Pointers to types are usually 4 byte in 32 bit compilers and 8 bytes in 64 bit compilers.
As a side note, reading your code however i read you never initialize list->data, you should initialize it to something somewhere i guess.
This is C++ however, you should write
typedef struct { ... } List; // This is C.
Sizeof operator is evaluated at compile time, not at runtime, it gives only information of the size of a type.
You cannot, for example, know how much elements are in a dynamic array with sizeof, if you were trying to accomplish this, sizeof(pointer) will give you the size in byte of the pointer type.

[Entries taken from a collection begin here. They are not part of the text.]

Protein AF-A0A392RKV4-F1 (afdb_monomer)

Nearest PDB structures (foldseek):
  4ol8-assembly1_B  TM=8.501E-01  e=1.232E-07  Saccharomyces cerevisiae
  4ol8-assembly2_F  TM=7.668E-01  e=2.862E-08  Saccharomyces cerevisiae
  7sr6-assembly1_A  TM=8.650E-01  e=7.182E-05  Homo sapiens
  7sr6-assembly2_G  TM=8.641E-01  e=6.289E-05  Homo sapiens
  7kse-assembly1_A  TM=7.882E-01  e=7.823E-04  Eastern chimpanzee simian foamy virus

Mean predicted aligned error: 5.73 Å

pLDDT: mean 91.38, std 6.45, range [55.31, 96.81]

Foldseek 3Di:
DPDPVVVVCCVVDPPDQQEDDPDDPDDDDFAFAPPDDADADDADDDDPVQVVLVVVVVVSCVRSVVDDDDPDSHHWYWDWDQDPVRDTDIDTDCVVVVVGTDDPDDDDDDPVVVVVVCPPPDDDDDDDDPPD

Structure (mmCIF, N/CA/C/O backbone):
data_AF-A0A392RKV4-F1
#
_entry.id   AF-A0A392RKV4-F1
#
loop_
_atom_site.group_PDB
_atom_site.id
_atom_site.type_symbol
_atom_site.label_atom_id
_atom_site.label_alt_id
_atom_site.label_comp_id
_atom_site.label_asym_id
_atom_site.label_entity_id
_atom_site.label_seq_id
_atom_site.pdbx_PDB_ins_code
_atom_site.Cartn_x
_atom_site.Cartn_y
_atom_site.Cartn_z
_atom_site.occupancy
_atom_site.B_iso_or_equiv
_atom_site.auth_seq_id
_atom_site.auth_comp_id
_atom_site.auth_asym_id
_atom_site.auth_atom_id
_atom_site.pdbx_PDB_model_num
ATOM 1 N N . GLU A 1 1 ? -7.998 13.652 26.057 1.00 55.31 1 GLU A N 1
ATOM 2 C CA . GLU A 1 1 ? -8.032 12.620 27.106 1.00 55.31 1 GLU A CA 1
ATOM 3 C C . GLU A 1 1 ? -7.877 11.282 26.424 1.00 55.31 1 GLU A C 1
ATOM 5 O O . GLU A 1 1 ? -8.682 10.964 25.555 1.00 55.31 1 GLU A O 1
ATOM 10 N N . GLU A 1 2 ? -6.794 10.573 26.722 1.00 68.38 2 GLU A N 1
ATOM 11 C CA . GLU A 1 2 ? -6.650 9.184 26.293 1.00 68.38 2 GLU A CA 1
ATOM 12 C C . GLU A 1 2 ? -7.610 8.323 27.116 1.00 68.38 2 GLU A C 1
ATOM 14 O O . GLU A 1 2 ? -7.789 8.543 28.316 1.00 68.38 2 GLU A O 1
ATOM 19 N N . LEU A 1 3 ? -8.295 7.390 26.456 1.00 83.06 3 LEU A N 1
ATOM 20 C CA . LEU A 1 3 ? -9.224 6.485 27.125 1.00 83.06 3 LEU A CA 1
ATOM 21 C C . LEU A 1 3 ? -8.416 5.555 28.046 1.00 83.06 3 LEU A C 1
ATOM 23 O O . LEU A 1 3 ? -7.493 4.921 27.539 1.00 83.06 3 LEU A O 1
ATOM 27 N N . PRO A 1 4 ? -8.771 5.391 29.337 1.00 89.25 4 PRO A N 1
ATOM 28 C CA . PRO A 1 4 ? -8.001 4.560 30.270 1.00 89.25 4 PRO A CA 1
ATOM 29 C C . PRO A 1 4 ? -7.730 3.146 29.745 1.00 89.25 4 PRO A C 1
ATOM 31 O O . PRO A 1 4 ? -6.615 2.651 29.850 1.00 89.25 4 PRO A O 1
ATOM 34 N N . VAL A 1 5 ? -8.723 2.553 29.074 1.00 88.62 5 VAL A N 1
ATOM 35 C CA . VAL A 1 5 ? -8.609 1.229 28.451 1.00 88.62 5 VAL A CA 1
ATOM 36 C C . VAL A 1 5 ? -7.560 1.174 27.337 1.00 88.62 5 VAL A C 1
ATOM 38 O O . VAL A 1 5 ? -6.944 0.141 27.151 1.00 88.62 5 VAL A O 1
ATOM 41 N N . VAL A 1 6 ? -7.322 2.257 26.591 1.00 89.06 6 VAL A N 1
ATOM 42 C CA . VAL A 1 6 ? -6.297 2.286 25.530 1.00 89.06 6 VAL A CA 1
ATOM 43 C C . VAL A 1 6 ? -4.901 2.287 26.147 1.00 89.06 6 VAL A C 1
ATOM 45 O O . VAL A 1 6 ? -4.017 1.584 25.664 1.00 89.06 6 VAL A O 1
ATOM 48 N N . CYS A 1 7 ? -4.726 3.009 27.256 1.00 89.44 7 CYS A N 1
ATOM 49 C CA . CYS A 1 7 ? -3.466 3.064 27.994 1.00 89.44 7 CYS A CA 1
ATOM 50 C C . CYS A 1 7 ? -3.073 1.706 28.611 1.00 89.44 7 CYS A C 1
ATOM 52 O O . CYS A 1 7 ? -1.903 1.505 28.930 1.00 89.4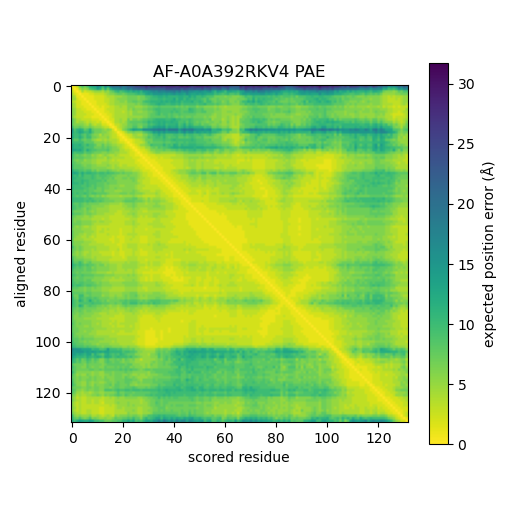4 7 CYS A O 1
ATOM 54 N N . GLU A 1 8 ? -4.020 0.774 28.769 1.00 93.75 8 GLU A N 1
ATOM 55 C CA . GLU A 1 8 ? -3.756 -0.598 29.229 1.00 93.75 8 GLU A CA 1
ATOM 56 C C . GLU A 1 8 ? -3.123 -1.494 28.144 1.00 93.75 8 GLU A C 1
ATOM 58 O O . GLU A 1 8 ? -2.524 -2.512 28.487 1.00 93.75 8 GLU A O 1
ATOM 63 N N . PHE A 1 9 ? -3.194 -1.112 26.858 1.00 90.25 9 PHE A N 1
ATOM 64 C CA . PHE A 1 9 ? -2.666 -1.887 25.720 1.00 90.25 9 PHE A CA 1
ATOM 65 C C . PHE A 1 9 ? -1.646 -1.089 24.880 1.00 90.25 9 PHE A C 1
ATOM 67 O O . PHE A 1 9 ? -1.871 -0.837 23.690 1.00 90.25 9 PHE A O 1
ATOM 74 N N . PRO A 1 10 ? -0.509 -0.669 25.466 1.00 87.88 10 PRO A N 1
ATOM 75 C CA . PRO A 1 10 ? 0.493 0.145 24.769 1.00 87.88 10 PRO A CA 1
ATOM 76 C C . PRO A 1 10 ? 1.174 -0.587 23.599 1.00 87.88 10 PRO A C 1
ATOM 78 O O . PRO A 1 10 ? 1.709 0.048 22.695 1.00 87.88 10 PRO A O 1
ATOM 81 N N . ASP A 1 11 ? 1.151 -1.918 23.604 1.00 86.50 11 ASP A N 1
ATOM 82 C CA . ASP A 1 11 ? 1.646 -2.786 22.535 1.00 86.50 11 ASP A CA 1
ATOM 83 C C . ASP A 1 11 ? 0.711 -2.827 21.313 1.00 86.50 11 ASP A C 1
ATOM 85 O O . ASP A 1 11 ? 1.176 -2.979 20.183 1.00 86.50 11 ASP A O 1
ATOM 89 N N . VAL A 1 12 ? -0.598 -2.658 21.525 1.00 87.12 12 VAL A N 1
ATOM 90 C CA . VAL A 1 12 ? -1.622 -2.654 20.464 1.00 87.12 12 VAL A CA 1
ATOM 91 C C . VAL A 1 12 ? -1.847 -1.252 19.893 1.00 87.12 12 VAL A C 1
ATOM 93 O O . VAL A 1 12 ? -2.162 -1.114 18.709 1.00 87.12 12 VAL A O 1
ATOM 96 N N . PHE A 1 13 ? -1.662 -0.211 20.709 1.00 87.75 13 PHE A N 1
ATOM 97 C CA . PHE A 1 13 ? -1.860 1.191 20.326 1.00 87.75 13 PHE A CA 1
ATOM 98 C C . PHE A 1 13 ? -0.558 2.014 20.341 1.00 87.75 13 PHE A C 1
ATOM 100 O O . PHE A 1 13 ? -0.499 3.037 21.024 1.00 87.75 13 PHE A O 1
ATOM 107 N N . PRO A 1 14 ? 0.491 1.624 19.589 1.00 86.44 14 PRO A N 1
ATOM 108 C CA . PRO A 1 14 ? 1.709 2.415 19.523 1.00 86.44 14 PRO A CA 1
ATOM 109 C C . PRO A 1 14 ? 1.503 3.711 18.724 1.00 86.44 14 PRO A C 1
ATOM 111 O O . PRO A 1 14 ? 0.705 3.785 17.780 1.00 86.44 14 PRO A O 1
ATOM 114 N N . ASP A 1 15 ? 2.299 4.727 19.058 1.00 84.06 15 ASP A N 1
ATOM 115 C CA . ASP A 1 15 ? 2.315 6.005 18.341 1.00 84.06 15 ASP A CA 1
ATOM 116 C C . ASP A 1 15 ? 2.815 5.886 16.901 1.00 84.06 15 ASP A C 1
ATOM 118 O O . ASP A 1 15 ? 2.451 6.728 16.082 1.00 84.06 15 ASP A O 1
ATOM 122 N N . ASP A 1 16 ? 3.617 4.870 16.568 1.00 82.81 16 ASP A N 1
ATOM 123 C CA . ASP A 1 16 ? 4.036 4.543 15.202 1.00 82.81 16 ASP A CA 1
ATOM 124 C C . ASP A 1 16 ? 4.296 3.037 15.039 1.00 82.81 16 ASP A C 1
ATOM 126 O O . ASP A 1 16 ? 4.592 2.332 16.003 1.00 82.81 16 ASP A O 1
ATOM 130 N N . VAL A 1 17 ? 4.201 2.548 13.801 1.00 81.06 17 VAL A N 1
ATOM 131 C CA . VAL A 1 17 ? 4.569 1.174 13.435 1.00 81.06 17 VAL A CA 1
ATOM 132 C C . VAL A 1 17 ? 5.995 1.213 12.899 1.00 81.06 17 VAL A C 1
ATOM 134 O O . VAL A 1 17 ? 6.230 1.679 11.784 1.00 81.06 17 VAL A O 1
ATOM 137 N N . SER A 1 18 ? 6.951 0.774 13.713 1.00 72.38 18 SER A N 1
ATOM 138 C CA . SER A 1 18 ? 8.383 0.935 13.437 1.00 72.38 18 SER A CA 1
ATOM 139 C C . SER A 1 18 ? 9.079 -0.312 12.892 1.00 72.38 18 SER A C 1
ATOM 141 O O . SER A 1 18 ? 10.228 -0.207 12.470 1.00 72.38 18 SER A O 1
ATOM 143 N N . ASP A 1 19 ? 8.418 -1.472 12.871 1.00 77.75 19 ASP A N 1
ATOM 144 C CA . ASP A 1 19 ? 9.020 -2.711 12.370 1.00 77.75 19 ASP A CA 1
ATOM 145 C C . ASP A 1 19 ? 8.027 -3.540 11.551 1.00 77.75 19 ASP A C 1
ATOM 147 O O . ASP A 1 19 ? 6.808 -3.331 11.586 1.00 77.75 19 ASP A O 1
ATOM 151 N N . VAL A 1 20 ? 8.571 -4.486 10.790 1.00 82.50 20 VAL A N 1
ATOM 152 C CA . VAL A 1 20 ? 7.774 -5.469 10.056 1.00 82.50 20 VAL A CA 1
ATOM 153 C C . VAL A 1 20 ? 7.002 -6.365 11.032 1.00 82.50 20 VAL A C 1
ATOM 155 O O . VAL A 1 20 ? 7.484 -6.639 12.134 1.00 82.50 20 VAL A O 1
ATOM 158 N N . PRO A 1 21 ? 5.796 -6.833 10.659 1.00 81.19 21 PRO A N 1
ATOM 159 C CA . PRO A 1 21 ? 5.057 -7.764 11.499 1.00 81.19 21 PRO A CA 1
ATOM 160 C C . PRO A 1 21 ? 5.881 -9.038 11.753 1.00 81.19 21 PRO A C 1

As something to read about what is a pointer and what is an array i would suggest you to read http://www.lysator.liu.se/c/c-faq/c-2.html or http://pw1.netcom.com/~tjensen/ptr/pointers.htm
Technically your code has an error in it.
The code should read: sizeof(struct List) or have typedef struct List List; somewhere.
But yes, sizeof(list) is the size of the variable list. Since list is a pointer it is equivalent to sizeof(void*) which on your system/compiler is 4.
sizeof(struct List) is the size of the struct which is sizeof(int)+sizeof(int*)+any alignment issues. The alignment thing is often forgotten but is very important as it can change the size of the struct in unexpected ways.